- TASK PROMPT: Lower down are entries containing pictures. Copy exactly, without those pictures, the lines from the line with "ATOM 66 N N" through the line with "ATOM 89 O O".

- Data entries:
☆ ☆ ☆ ☆ ☆
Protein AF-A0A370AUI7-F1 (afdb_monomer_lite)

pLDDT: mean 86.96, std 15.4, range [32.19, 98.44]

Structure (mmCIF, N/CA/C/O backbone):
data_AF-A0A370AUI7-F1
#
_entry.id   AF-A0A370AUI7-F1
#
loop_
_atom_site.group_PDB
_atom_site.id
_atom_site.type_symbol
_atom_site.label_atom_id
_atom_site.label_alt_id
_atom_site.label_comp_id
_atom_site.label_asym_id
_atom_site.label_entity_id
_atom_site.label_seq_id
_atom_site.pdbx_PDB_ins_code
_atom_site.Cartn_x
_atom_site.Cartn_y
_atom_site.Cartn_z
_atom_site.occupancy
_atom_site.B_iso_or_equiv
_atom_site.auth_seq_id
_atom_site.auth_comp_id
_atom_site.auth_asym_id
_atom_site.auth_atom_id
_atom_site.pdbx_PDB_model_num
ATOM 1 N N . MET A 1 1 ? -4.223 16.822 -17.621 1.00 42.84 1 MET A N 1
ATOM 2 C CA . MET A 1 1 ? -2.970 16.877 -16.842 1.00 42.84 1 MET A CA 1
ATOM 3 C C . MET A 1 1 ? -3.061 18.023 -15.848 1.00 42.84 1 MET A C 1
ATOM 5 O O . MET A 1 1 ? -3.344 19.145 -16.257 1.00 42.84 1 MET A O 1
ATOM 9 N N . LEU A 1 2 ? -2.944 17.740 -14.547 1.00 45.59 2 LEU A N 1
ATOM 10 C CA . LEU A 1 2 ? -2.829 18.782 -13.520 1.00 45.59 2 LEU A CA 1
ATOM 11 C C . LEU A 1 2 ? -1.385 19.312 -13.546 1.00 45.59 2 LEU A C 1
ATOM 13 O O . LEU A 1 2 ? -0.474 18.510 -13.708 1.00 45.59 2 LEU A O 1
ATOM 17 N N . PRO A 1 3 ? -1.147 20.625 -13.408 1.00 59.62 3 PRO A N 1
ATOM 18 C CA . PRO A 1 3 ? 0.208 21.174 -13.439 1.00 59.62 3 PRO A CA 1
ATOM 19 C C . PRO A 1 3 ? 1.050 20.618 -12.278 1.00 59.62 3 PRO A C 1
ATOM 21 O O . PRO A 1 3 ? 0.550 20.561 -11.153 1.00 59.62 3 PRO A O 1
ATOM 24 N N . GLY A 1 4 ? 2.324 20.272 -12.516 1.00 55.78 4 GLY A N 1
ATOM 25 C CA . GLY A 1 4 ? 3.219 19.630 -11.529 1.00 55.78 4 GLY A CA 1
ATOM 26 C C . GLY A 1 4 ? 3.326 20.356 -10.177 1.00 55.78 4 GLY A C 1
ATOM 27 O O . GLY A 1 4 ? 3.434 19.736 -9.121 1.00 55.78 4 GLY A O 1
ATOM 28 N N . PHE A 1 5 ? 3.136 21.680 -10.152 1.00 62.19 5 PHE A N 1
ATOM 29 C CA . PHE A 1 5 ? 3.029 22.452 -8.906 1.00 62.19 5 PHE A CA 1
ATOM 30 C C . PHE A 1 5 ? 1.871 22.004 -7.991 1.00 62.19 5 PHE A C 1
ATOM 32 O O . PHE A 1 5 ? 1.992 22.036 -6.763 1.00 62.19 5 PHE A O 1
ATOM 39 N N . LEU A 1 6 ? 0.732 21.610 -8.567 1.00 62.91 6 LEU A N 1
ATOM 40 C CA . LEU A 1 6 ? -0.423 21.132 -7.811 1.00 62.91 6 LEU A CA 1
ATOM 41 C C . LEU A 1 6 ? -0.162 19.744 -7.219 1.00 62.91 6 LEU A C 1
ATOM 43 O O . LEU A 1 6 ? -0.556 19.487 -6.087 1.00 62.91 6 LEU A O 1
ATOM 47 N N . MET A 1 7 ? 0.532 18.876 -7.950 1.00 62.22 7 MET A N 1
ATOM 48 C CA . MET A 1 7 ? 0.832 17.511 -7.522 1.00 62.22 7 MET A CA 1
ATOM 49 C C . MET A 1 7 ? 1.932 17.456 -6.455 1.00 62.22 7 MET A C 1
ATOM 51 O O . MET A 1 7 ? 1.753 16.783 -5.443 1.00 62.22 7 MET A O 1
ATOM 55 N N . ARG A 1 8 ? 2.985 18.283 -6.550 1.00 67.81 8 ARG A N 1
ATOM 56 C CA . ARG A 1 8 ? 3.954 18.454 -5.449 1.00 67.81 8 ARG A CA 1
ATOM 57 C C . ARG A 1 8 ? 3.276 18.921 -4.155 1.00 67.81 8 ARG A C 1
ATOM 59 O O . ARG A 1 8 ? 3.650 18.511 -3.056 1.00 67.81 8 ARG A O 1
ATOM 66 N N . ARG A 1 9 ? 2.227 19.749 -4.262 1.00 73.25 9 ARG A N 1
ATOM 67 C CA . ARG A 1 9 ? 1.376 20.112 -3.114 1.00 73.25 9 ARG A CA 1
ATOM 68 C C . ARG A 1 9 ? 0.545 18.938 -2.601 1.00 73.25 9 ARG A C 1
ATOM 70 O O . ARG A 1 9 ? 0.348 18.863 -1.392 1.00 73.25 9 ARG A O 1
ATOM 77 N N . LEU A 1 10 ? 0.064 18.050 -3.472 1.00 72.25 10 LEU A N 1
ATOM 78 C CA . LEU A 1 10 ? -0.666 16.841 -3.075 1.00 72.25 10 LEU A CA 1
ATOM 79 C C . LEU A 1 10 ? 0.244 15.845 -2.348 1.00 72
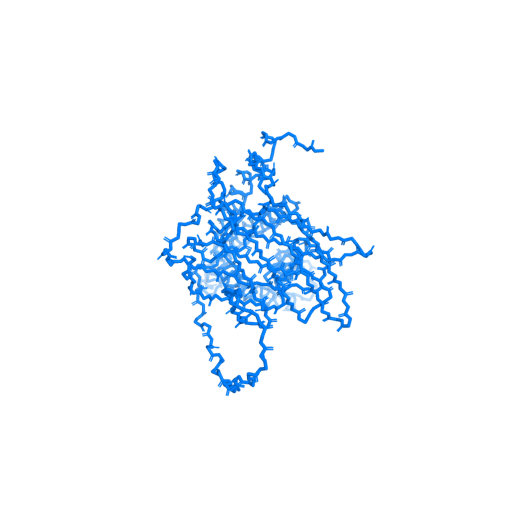.25 10 LEU A C 1
ATOM 81 O O . LEU A 1 10 ? -0.147 15.358 -1.291 1.00 72.25 10 LEU A O 1
ATOM 85 N N . TYR A 1 11 ? 1.471 15.633 -2.827 1.00 71.88 11 TYR A N 1
ATOM 86 C CA . TYR A 1 11 ? 2.471 14.808 -2.145 1.00 71.88 11 TYR A CA 1
ATOM 87 C C . TYR A 1 11 ? 2.824 15.369 -0.760 1.00 71.88 11 TYR A C 1
ATOM 89 O O . TYR A 1 11 ? 2.699 14.682 0.254 1.00 71.88 11 TYR A O 1
ATOM 97 N N . MET A 1 12 ? 3.148 16.664 -0.676 1.00 78.19 12 MET A N 1
ATOM 98 C CA . MET A 1 12 ? 3.398 17.322 0.613 1.00 78.19 12 MET A CA 1
ATOM 99 C C . MET A 1 12 ? 2.176 17.263 1.542 1.00 78.19 12 MET A C 1
ATOM 101 O O . MET A 1 12 ? 2.320 17.120 2.757 1.00 78.19 12 MET A O 1
ATOM 105 N N . ALA A 1 13 ? 0.962 17.361 0.993 1.00 82.44 13 ALA A N 1
ATOM 106 C CA . ALA A 1 13 ? -0.263 17.204 1.768 1.00 82.44 13 ALA A CA 1
ATOM 107 C C . ALA A 1 13 ? -0.419 15.772 2.292 1.00 82.44 13 ALA A C 1
ATOM 109 O O . ALA A 1 13 ? -0.761 15.608 3.460 1.00 82.44 13 ALA A O 1
ATOM 110 N N . TYR A 1 14 ? -0.138 14.751 1.480 1.00 82.88 14 TYR A N 1
ATOM 111 C CA . TYR A 1 14 ? -0.145 13.350 1.901 1.00 82.88 14 TYR A CA 1
ATOM 112 C C . TYR A 1 14 ? 0.849 13.096 3.040 1.00 82.88 14 TYR A C 1
ATOM 114 O O . TYR A 1 14 ? 0.458 12.552 4.077 1.00 82.88 14 TYR A O 1
ATOM 122 N N . GLU A 1 15 ? 2.081 13.596 2.906 1.00 81.81 15 GLU A N 1
ATOM 123 C CA . GLU A 1 15 ? 3.125 13.508 3.934 1.00 81.81 15 GLU A CA 1
ATOM 124 C C . GLU A 1 15 ? 2.687 14.098 5.281 1.00 81.81 15 GLU A C 1
ATOM 126 O O . GLU A 1 15 ? 2.945 13.556 6.358 1.00 81.81 15 GLU A O 1
ATOM 131 N N . ILE A 1 16 ? 1.965 15.215 5.242 1.00 88.56 16 ILE A N 1
ATOM 132 C CA . ILE A 1 16 ? 1.416 15.835 6.449 1.00 88.56 16 ILE A CA 1
ATOM 133 C C . ILE A 1 16 ? 0.227 15.022 6.982 1.00 88.56 16 ILE A C 1
ATOM 135 O O . ILE A 1 16 ? 0.123 14.787 8.190 1.00 88.56 16 ILE A O 1
ATOM 139 N N . LEU A 1 17 ? -0.677 14.584 6.105 1.00 90.88 17 LEU A N 1
ATOM 140 C CA . LEU A 1 17 ? -1.916 13.902 6.476 1.00 90.88 17 LEU A CA 1
ATOM 141 C C . LEU A 1 17 ? -1.662 12.557 7.156 1.00 90.88 17 LEU A C 1
ATOM 143 O O . LEU A 1 17 ? -2.341 12.265 8.143 1.00 90.88 17 LEU A O 1
ATOM 147 N N . TRP A 1 18 ? -0.682 11.765 6.709 1.00 86.75 18 TRP A N 1
ATOM 148 C CA . TRP A 1 18 ? -0.390 10.482 7.357 1.00 86.75 18 TRP A CA 1
ATOM 149 C C . TRP A 1 18 ? 0.164 10.674 8.773 1.00 86.75 18 TRP A C 1
ATOM 151 O O . TRP A 1 18 ? -0.247 9.968 9.700 1.00 86.75 18 TRP A O 1
ATOM 161 N N . ARG A 1 19 ? 1.022 11.683 8.986 1.00 91.62 19 ARG A N 1
ATOM 162 C CA . ARG A 1 19 ? 1.557 12.026 10.317 1.00 91.62 19 ARG A CA 1
ATOM 163 C C . ARG A 1 19 ? 0.444 12.497 11.241 1.00 91.62 19 ARG A C 1
ATOM 165 O O . ARG A 1 19 ? 0.352 12.053 12.387 1.00 91.62 19 ARG A O 1
ATOM 172 N N . VAL A 1 20 ? -0.440 13.357 10.734 1.00 95.00 20 VAL A N 1
ATOM 173 C CA . VAL A 1 20 ? -1.621 13.827 11.469 1.00 95.00 20 VAL A CA 1
ATOM 174 C C . VAL A 1 20 ? -2.536 12.652 11.824 1.00 95.00 20 VAL A C 1
ATOM 176 O O . VAL A 1 20 ? -2.935 12.530 12.983 1.00 95.00 20 VAL A O 1
ATOM 179 N N . HIS A 1 21 ? -2.815 11.749 10.880 1.00 94.56 21 HIS A N 1
ATOM 180 C CA . HIS A 1 21 ? -3.591 10.535 11.129 1.00 94.56 21 HIS A CA 1
ATOM 181 C C . HIS A 1 21 ? -2.961 9.681 12.240 1.00 94.56 21 HIS A C 1
ATOM 183 O O . HIS A 1 21 ? -3.641 9.333 13.209 1.00 94.56 21 HIS A O 1
ATOM 189 N N . ALA A 1 22 ? -1.657 9.403 12.155 1.00 93.31 22 ALA A N 1
ATOM 190 C CA . ALA A 1 22 ? -0.937 8.597 13.136 1.00 93.31 22 ALA A CA 1
ATOM 191 C C . ALA A 1 22 ? -0.964 9.219 14.546 1.00 93.31 22 ALA A C 1
ATOM 193 O O . ALA A 1 22 ? -1.216 8.516 15.532 1.00 93.31 22 ALA A O 1
ATOM 194 N N . ILE A 1 23 ? -0.771 10.538 14.661 1.00 95.81 23 ILE A N 1
ATOM 195 C CA . ILE A 1 23 ? -0.824 11.266 15.941 1.00 95.81 23 ILE A CA 1
ATOM 196 C C . ILE A 1 23 ? -2.242 11.242 16.526 1.00 95.81 23 ILE A C 1
ATOM 198 O O . ILE A 1 23 ? -2.423 10.951 17.714 1.00 95.81 23 ILE A O 1
ATOM 202 N N . LEU A 1 24 ? -3.269 11.508 15.715 1.00 96.88 24 LEU A N 1
ATOM 203 C CA . LEU A 1 24 ? -4.661 11.480 16.171 1.00 96.88 24 LEU A CA 1
ATOM 204 C C . LEU A 1 24 ? -5.079 10.069 16.619 1.00 96.88 24 LEU A C 1
ATOM 206 O O . LEU A 1 24 ? -5.656 9.912 17.699 1.00 96.88 24 LEU A O 1
ATOM 210 N N . MET A 1 25 ? -4.708 9.025 15.870 1.00 95.50 25 MET A N 1
ATOM 211 C CA . MET A 1 25 ? -4.960 7.634 16.270 1.00 95.50 25 MET A CA 1
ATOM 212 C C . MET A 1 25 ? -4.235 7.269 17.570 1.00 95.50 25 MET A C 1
☆ ☆ ☆ ☆ ☆
- YOUR SOLUTION:
ATOM 66 N N . ARG A 1 9 ? 2.227 19.749 -4.262 1.00 73.25 9 ARG A N 1
ATOM 67 C CA . ARG A 1 9 ? 1.376 20.112 -3.114 1.00 73.25 9 ARG A CA 1
ATOM 68 C C . ARG A 1 9 ? 0.545 18.938 -2.601 1.00 73.25 9 ARG A C 1
ATOM 70 O O . ARG A 1 9 ? 0.348 18.863 -1.392 1.00 73.25 9 ARG A O 1
ATOM 77 N N . LEU A 1 10 ? 0.064 18.050 -3.472 1.00 72.25 10 LEU A N 1
ATOM 78 C CA . LEU A 1 10 ? -0.666 16.841 -3.075 1.00 72.25 10 LEU A CA 1
ATOM 79 C C . LEU A 1 10 ? 0.244 15.845 -2.348 1.00 72
.25 10 LEU A C 1
ATOM 81 O O . LEU A 1 10 ? -0.147 15.358 -1.291 1.00 72.25 10 LEU A O 1
ATOM 85 N N . TYR A 1 11 ? 1.471 15.633 -2.827 1.00 71.88 11 TYR A N 1
ATOM 86 C CA . TYR A 1 11 ? 2.471 14.808 -2.145 1.00 71.88 11 TYR A CA 1
ATOM 87 C C . TYR A 1 11 ? 2.824 15.369 -0.760 1.00 71.88 11 TYR A C 1
ATOM 89 O O . TYR A 1 11 ? 2.699 14.682 0.254 1.00 71.88 11 TYR A O 1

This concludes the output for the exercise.